Referring Video Object Segmentation (RVOS) aims to segment and track objects in videos based on natural language expressions, requiring precise alignment between visual content and textual queries. However, existing methods often suffer from semantic misalignment, largely due to indiscriminate frame sampling and supervision of all visible objects during training—regardless of their actual relevance to the expression. To address this, we introduce a moment-aware RVOS framework named SAMDWICH, along with a newly annotated dataset, MeViS-M, built upon the challenging MeViS benchmark. We manually annotate temporal moments indicating when each object is referred to by the expression, enabling semantically grounded supervision that strengthens video-text alignment. SAMDWICH leverages these aligned text-to-clip pairs to guide training, significantly enhancing referential understanding. Building upon this framework, we propose Moment-guided Dual-path Propagation (MDP), a moment-aware propagation strategy that improves both object grounding and tracking by training on both relevant and irrelevant frames through a moment-centric memory mechanism. In addition, we introduce Object-level Selective Supervision (OSS), an object-level filtering strategy that supervises only the objects temporally aligned with the expression in each training clip. This selective supervision reduces semantic noise and reinforces language-conditioned learning. Extensive experiments show that SAMDWICH achieves state-of-the-art performance on challenging MeViS benchmark, particularly excelling in complex scenarios involving diverse expressions.
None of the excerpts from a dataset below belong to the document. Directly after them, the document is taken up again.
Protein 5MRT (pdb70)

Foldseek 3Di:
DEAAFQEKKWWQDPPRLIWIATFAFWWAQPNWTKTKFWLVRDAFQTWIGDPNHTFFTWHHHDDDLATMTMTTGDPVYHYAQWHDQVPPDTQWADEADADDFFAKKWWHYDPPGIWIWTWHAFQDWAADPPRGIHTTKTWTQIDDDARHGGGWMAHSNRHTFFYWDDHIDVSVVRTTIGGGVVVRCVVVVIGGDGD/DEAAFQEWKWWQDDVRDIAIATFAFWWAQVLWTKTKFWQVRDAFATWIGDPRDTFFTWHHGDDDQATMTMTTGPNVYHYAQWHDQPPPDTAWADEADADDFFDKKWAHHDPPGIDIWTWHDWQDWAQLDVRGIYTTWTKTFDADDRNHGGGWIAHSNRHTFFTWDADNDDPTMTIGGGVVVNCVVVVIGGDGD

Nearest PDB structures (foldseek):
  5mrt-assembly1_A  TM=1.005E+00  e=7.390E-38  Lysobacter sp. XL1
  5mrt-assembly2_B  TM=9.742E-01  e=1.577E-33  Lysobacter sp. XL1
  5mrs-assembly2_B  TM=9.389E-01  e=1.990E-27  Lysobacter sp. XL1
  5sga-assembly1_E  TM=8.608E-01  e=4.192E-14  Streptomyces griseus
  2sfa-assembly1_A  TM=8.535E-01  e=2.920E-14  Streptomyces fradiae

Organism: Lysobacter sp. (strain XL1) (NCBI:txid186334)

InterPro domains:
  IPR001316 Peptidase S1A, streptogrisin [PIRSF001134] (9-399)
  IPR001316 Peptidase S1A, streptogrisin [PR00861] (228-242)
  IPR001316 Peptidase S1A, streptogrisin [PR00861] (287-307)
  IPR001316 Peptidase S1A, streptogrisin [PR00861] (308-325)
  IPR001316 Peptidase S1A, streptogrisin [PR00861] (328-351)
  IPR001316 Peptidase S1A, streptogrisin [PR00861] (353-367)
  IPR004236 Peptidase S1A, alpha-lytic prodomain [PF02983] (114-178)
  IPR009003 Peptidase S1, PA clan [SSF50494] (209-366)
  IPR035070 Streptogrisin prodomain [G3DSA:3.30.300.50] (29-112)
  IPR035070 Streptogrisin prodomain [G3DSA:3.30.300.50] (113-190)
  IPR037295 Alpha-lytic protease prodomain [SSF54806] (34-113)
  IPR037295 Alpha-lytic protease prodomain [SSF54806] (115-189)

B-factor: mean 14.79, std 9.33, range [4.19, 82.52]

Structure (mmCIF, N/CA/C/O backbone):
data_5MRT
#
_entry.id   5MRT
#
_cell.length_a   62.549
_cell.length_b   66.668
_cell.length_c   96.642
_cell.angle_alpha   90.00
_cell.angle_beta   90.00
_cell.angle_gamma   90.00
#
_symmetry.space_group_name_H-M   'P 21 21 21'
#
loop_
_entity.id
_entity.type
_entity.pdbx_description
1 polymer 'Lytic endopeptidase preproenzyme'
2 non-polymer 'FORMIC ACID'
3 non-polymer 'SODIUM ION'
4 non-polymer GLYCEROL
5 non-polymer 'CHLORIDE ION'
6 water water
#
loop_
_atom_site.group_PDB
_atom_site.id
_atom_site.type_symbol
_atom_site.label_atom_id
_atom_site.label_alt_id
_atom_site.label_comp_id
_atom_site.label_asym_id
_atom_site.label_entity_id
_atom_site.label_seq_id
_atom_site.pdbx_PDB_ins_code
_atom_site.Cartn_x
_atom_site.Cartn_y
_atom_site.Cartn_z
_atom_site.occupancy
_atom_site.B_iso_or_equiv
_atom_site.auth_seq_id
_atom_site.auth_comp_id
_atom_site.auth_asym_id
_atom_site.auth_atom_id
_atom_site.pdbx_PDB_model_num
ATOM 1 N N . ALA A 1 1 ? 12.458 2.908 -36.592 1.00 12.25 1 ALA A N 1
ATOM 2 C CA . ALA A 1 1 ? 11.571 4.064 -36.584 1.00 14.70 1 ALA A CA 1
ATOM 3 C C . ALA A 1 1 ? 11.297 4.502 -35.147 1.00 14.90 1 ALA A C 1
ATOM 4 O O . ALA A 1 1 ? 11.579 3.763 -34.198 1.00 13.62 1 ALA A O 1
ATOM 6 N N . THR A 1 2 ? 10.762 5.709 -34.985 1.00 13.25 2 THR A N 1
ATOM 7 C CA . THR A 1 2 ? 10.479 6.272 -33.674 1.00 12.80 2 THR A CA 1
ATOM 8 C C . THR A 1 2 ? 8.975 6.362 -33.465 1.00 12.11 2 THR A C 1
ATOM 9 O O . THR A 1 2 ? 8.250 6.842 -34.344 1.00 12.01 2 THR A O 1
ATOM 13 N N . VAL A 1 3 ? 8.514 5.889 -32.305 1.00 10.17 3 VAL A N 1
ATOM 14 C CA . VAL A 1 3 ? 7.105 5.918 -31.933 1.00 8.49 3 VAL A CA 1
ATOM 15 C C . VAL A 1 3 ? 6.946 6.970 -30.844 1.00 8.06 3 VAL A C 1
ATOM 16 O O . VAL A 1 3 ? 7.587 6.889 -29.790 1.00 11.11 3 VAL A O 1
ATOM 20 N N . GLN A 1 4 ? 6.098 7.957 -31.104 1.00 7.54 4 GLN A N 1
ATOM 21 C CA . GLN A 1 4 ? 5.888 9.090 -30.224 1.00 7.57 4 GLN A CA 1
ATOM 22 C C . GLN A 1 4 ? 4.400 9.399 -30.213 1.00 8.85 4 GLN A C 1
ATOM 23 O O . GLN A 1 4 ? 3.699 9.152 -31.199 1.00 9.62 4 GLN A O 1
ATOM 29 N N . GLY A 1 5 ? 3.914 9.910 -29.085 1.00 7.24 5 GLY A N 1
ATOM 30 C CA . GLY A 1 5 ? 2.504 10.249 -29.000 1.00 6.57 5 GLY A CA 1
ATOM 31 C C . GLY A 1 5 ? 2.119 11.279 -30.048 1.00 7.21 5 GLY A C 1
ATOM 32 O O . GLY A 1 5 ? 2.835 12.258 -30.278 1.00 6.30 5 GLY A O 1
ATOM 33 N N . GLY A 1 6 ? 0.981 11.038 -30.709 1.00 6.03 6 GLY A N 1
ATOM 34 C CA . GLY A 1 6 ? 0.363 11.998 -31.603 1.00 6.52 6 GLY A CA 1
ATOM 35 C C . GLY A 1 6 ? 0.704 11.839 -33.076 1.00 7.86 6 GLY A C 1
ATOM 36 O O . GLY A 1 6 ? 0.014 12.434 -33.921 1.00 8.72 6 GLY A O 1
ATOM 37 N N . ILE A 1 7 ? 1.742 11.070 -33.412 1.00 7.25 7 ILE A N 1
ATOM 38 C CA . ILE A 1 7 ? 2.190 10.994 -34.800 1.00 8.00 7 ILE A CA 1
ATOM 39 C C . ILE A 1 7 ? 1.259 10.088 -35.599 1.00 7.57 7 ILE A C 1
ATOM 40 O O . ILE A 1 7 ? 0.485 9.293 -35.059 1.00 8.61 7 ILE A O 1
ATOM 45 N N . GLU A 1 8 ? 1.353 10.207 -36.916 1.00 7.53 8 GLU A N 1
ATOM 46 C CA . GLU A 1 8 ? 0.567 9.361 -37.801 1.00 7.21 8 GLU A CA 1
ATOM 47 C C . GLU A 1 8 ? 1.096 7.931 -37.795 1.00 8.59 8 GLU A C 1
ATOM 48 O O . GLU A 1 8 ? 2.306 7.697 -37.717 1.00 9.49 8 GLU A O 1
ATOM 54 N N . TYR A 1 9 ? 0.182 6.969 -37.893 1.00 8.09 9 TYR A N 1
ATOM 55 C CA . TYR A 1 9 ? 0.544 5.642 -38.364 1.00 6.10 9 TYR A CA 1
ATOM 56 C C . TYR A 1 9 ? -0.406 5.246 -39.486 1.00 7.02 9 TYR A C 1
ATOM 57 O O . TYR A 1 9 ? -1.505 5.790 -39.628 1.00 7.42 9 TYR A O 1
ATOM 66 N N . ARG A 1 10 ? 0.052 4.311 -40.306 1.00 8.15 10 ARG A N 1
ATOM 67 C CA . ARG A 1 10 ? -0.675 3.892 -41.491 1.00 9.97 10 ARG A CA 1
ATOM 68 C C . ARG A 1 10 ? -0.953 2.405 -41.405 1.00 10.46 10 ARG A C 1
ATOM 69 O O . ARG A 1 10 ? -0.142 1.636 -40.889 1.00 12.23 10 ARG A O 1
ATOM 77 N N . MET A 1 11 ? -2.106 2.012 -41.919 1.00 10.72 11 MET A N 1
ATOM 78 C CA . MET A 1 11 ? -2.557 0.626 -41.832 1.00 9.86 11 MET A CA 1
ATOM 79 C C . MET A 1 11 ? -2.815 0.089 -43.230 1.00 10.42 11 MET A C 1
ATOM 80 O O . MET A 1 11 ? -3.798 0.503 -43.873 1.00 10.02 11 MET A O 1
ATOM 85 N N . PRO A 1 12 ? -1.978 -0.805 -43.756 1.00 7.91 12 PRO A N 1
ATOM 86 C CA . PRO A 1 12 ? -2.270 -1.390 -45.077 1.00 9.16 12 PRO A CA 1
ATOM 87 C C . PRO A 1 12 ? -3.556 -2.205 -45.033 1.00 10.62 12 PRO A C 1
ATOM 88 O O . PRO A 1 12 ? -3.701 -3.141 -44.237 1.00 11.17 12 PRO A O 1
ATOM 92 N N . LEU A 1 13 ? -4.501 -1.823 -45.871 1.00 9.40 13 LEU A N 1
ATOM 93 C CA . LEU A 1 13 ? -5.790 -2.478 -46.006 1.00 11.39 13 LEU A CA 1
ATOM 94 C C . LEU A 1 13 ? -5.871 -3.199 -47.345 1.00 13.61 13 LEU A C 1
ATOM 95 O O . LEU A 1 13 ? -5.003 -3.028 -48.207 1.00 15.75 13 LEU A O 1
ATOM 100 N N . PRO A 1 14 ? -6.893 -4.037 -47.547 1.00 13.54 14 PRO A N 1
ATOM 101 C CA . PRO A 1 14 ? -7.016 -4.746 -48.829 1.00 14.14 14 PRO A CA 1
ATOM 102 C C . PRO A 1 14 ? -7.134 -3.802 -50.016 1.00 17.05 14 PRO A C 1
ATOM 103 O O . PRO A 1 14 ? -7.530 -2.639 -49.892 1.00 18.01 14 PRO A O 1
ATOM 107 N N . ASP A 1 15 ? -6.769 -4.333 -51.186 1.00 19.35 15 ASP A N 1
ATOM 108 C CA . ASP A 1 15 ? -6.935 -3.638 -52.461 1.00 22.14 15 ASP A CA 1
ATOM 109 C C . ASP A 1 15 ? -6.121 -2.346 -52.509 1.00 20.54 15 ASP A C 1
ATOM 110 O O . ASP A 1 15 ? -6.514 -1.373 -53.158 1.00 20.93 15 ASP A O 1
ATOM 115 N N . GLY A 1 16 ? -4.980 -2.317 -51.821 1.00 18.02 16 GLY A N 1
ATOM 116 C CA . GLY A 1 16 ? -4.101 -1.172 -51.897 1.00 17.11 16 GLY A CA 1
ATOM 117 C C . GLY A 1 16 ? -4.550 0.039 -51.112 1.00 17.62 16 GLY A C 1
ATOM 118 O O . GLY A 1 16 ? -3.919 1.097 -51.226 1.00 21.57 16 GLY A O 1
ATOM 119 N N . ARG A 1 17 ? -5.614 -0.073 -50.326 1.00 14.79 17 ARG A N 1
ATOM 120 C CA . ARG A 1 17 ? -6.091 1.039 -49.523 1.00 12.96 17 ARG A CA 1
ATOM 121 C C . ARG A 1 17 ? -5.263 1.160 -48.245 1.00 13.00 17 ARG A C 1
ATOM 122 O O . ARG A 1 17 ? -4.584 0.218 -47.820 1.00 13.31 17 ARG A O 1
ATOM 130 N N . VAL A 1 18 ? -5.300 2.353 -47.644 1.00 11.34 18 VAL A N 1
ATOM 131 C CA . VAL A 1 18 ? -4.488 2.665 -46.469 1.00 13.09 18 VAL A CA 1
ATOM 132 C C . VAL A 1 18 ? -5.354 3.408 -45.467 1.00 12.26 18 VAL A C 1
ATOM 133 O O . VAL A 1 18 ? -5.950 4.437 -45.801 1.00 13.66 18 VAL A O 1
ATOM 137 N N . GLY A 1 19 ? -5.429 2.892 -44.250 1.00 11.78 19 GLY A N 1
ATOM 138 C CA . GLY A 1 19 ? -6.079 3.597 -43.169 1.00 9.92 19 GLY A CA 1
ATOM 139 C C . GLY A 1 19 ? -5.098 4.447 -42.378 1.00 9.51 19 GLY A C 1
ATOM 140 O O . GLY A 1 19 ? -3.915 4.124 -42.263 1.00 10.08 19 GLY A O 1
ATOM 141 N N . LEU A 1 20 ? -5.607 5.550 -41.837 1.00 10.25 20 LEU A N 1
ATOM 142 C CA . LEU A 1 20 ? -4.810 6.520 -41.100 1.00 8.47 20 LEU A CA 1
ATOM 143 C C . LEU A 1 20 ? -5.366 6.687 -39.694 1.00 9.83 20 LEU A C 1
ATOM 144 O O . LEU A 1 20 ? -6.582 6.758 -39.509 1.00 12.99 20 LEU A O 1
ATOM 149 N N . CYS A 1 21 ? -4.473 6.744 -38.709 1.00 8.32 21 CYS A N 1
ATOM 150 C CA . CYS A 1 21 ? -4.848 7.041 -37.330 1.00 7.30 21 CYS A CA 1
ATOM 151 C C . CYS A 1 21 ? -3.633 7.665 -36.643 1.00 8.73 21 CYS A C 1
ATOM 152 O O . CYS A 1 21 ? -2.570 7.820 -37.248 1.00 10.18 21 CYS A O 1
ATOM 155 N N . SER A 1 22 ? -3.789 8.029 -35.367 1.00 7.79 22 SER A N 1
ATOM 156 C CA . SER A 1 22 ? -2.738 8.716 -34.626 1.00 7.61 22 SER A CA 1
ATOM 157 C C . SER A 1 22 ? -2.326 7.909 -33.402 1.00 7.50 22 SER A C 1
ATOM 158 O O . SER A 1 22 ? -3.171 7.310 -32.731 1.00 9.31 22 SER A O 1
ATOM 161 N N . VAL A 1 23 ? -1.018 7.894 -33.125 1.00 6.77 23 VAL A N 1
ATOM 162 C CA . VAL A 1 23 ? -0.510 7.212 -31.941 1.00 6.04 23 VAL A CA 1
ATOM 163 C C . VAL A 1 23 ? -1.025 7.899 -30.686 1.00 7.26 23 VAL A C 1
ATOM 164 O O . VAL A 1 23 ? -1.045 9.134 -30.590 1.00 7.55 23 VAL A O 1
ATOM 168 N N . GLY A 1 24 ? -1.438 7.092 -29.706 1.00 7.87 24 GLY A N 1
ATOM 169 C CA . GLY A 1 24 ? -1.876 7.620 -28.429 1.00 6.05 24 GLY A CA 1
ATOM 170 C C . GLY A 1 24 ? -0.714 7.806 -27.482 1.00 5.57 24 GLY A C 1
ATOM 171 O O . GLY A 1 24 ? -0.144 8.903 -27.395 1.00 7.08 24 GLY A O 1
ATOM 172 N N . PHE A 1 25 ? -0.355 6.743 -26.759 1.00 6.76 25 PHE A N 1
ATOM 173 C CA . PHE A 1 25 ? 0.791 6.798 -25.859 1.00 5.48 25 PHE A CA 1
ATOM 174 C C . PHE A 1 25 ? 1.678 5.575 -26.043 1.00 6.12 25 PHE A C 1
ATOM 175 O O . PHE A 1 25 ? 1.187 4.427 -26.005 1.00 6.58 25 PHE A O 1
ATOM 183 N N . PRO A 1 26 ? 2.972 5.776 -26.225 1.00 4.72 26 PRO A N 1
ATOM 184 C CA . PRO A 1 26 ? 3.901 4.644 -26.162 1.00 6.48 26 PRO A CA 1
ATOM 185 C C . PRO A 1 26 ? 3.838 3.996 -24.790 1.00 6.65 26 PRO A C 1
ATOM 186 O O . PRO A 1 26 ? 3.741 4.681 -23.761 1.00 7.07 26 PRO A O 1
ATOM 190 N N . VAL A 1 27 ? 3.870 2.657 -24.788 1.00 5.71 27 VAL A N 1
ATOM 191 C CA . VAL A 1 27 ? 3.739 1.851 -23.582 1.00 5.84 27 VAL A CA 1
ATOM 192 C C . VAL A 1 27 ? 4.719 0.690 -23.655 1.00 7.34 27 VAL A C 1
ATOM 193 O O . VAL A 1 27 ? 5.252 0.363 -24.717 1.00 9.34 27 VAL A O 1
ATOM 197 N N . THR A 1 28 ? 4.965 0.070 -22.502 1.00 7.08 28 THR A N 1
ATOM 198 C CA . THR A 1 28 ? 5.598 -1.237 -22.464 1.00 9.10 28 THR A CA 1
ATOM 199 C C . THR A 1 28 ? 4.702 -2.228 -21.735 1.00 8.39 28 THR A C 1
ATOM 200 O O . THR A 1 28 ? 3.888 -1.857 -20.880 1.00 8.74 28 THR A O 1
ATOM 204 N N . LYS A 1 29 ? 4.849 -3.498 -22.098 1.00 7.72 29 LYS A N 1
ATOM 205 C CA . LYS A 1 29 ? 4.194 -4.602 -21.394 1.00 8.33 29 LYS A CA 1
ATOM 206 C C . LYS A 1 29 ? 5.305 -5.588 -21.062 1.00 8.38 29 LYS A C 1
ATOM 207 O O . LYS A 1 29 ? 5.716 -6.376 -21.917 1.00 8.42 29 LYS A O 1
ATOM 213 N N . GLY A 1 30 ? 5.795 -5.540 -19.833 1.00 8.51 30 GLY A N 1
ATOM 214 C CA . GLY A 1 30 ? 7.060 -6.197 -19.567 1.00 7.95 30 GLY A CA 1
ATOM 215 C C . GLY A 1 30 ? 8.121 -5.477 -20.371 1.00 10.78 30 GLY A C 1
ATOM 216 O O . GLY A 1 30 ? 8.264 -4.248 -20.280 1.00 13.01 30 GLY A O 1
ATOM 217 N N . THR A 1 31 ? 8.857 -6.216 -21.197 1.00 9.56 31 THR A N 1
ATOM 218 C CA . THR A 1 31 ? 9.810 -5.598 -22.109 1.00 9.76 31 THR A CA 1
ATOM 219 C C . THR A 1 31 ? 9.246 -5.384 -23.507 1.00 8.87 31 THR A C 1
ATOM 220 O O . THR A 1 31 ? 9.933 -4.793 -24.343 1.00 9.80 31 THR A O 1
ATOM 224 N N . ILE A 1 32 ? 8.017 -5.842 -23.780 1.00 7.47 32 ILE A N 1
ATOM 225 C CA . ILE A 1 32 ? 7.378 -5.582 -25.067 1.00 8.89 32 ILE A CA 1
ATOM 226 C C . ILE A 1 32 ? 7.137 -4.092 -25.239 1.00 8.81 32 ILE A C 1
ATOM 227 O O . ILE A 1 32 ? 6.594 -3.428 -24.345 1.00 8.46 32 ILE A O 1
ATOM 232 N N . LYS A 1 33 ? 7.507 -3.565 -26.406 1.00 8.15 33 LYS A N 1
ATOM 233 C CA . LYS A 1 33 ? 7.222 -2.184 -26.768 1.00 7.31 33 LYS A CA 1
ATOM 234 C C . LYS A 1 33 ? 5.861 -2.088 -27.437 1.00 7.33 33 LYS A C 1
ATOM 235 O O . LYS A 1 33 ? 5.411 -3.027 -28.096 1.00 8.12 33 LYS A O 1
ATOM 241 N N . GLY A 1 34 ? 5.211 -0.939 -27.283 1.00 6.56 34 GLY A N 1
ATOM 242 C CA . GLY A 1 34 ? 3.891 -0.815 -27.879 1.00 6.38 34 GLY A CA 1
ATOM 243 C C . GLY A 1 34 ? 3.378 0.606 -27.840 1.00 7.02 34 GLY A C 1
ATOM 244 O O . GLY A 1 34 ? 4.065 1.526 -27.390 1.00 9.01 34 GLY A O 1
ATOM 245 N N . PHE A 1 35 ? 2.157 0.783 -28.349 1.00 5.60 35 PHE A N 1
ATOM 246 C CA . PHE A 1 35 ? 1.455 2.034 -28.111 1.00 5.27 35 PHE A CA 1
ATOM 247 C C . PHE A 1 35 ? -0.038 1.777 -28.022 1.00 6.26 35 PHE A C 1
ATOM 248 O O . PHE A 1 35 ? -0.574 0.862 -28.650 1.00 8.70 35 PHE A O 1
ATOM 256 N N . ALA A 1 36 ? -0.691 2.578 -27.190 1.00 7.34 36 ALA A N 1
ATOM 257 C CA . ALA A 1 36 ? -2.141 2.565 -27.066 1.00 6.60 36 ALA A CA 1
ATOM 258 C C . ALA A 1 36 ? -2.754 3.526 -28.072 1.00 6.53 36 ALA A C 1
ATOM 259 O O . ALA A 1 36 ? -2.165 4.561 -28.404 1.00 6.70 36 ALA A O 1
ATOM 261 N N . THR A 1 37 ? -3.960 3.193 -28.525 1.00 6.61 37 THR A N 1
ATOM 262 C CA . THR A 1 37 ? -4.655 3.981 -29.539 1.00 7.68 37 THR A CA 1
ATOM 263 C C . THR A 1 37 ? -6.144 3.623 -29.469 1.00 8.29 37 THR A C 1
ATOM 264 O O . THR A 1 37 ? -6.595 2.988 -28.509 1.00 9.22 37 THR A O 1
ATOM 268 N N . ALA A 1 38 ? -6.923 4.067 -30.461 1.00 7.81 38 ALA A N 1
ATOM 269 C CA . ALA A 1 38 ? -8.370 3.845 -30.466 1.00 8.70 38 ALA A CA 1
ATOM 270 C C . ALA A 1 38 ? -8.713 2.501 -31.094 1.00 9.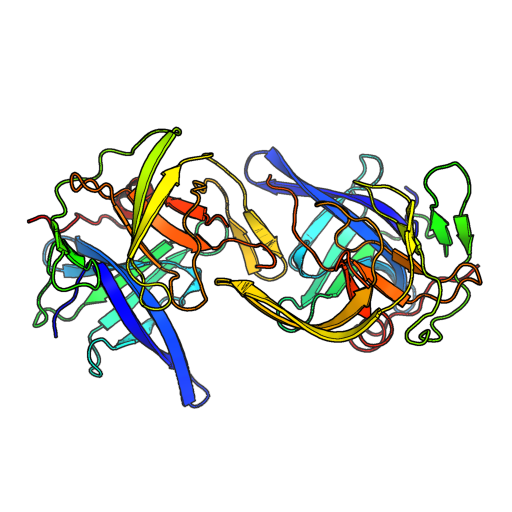04 38 ALA A C 1
ATOM 271 O O . ALA A 1 38 ? -8.119 2.108 -32.103 1.00 10.02 38 ALA A O 1
ATOM 273 N N . GLY A 1 39 ? -9.694 1.805 -30.502 1.00 9.15 39 GLY A N 1
ATOM 274 C CA . GLY A 1 39 ? -10.162 0.547 -31.070 1.00 8.41 39 GLY A CA 1
ATOM 275 C C . GLY A 1 39 ? -10.939 0.721 -32.354 1.00 6.92 39 GLY A C 1
ATOM 276 O O . GLY A 1 39 ? -11.067 -0.228 -33.139 1.00 6.86 39 GLY A O 1
ATOM 277 N N . HIS A 1 40 ? -11.470 1.916 -32.586 1.00 7.53 40 HIS A N 1
ATOM 278 C CA . HIS A 1 40 ? -12.100 2.188 -33.859 1.00 10.34 40 HIS A CA 1
ATOM 279 C C . HIS A 1 40 ? -11.101 2.174 -35.006 1.00 9.29 40 HIS A C 1
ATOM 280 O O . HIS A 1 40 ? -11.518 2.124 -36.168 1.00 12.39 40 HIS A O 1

Importance of moment-aware approach. (a) Most existing methods rely on random frame sampling, leading to unnatural learning dynamics where moels are forced to segment referred objects even in frames unrelated to the given text. (b) We propse a novel RVOS pipeline, SAMDWICH, that explicitly focuses on text-relevant moments to enable semantically grounded segmentation.
MeViS-M dataset and analysis on valid set. (a) A moment annotation example from MeViS-M, showing temporal spans labeled for each object referred to by the given expression. (b) Comparison of top-1 accuracy for key frame selection on VLMs. The consistently low accuracy across all models underscores the limitation of existing VLMs in moment retrieval and highlights the necessity of fine-grained moment annotations.
Overall pipeline. In (a), \( \mathbf{F}_{\text{Adp}} \) of text-relevant frames are utilized for mask generation and memory update, while text-irrelevant frames employ \( \mathbf{F}_{\text{SAM}} \) for mask generation without contributing to the memory update. (b) illustrates how \( \mathbf{F}_{\text{Adp}} \) and \( \mathbf{F}_{\text{SAM}} \) are extracted from relevant and irrelevant frames, respectively, and how visual features are integrated into the prompt.
Comparison on the MeViS dataset. Oracle uses ground-truth moments from MeViS-M at inference. † indicates methods that leverage Vision-Language Models (VLMs) for keyframe selection. Oracle + Ours† uses VLMs to extract keyframes from ground-truth moments. We adopt Chrono (Meinardus et al. 2024) and BLIP-2 (Li et al. 2023) as keyframe selectors.
PCA-based feature maps and segmentation results of SAMWISE & SAMDWICH.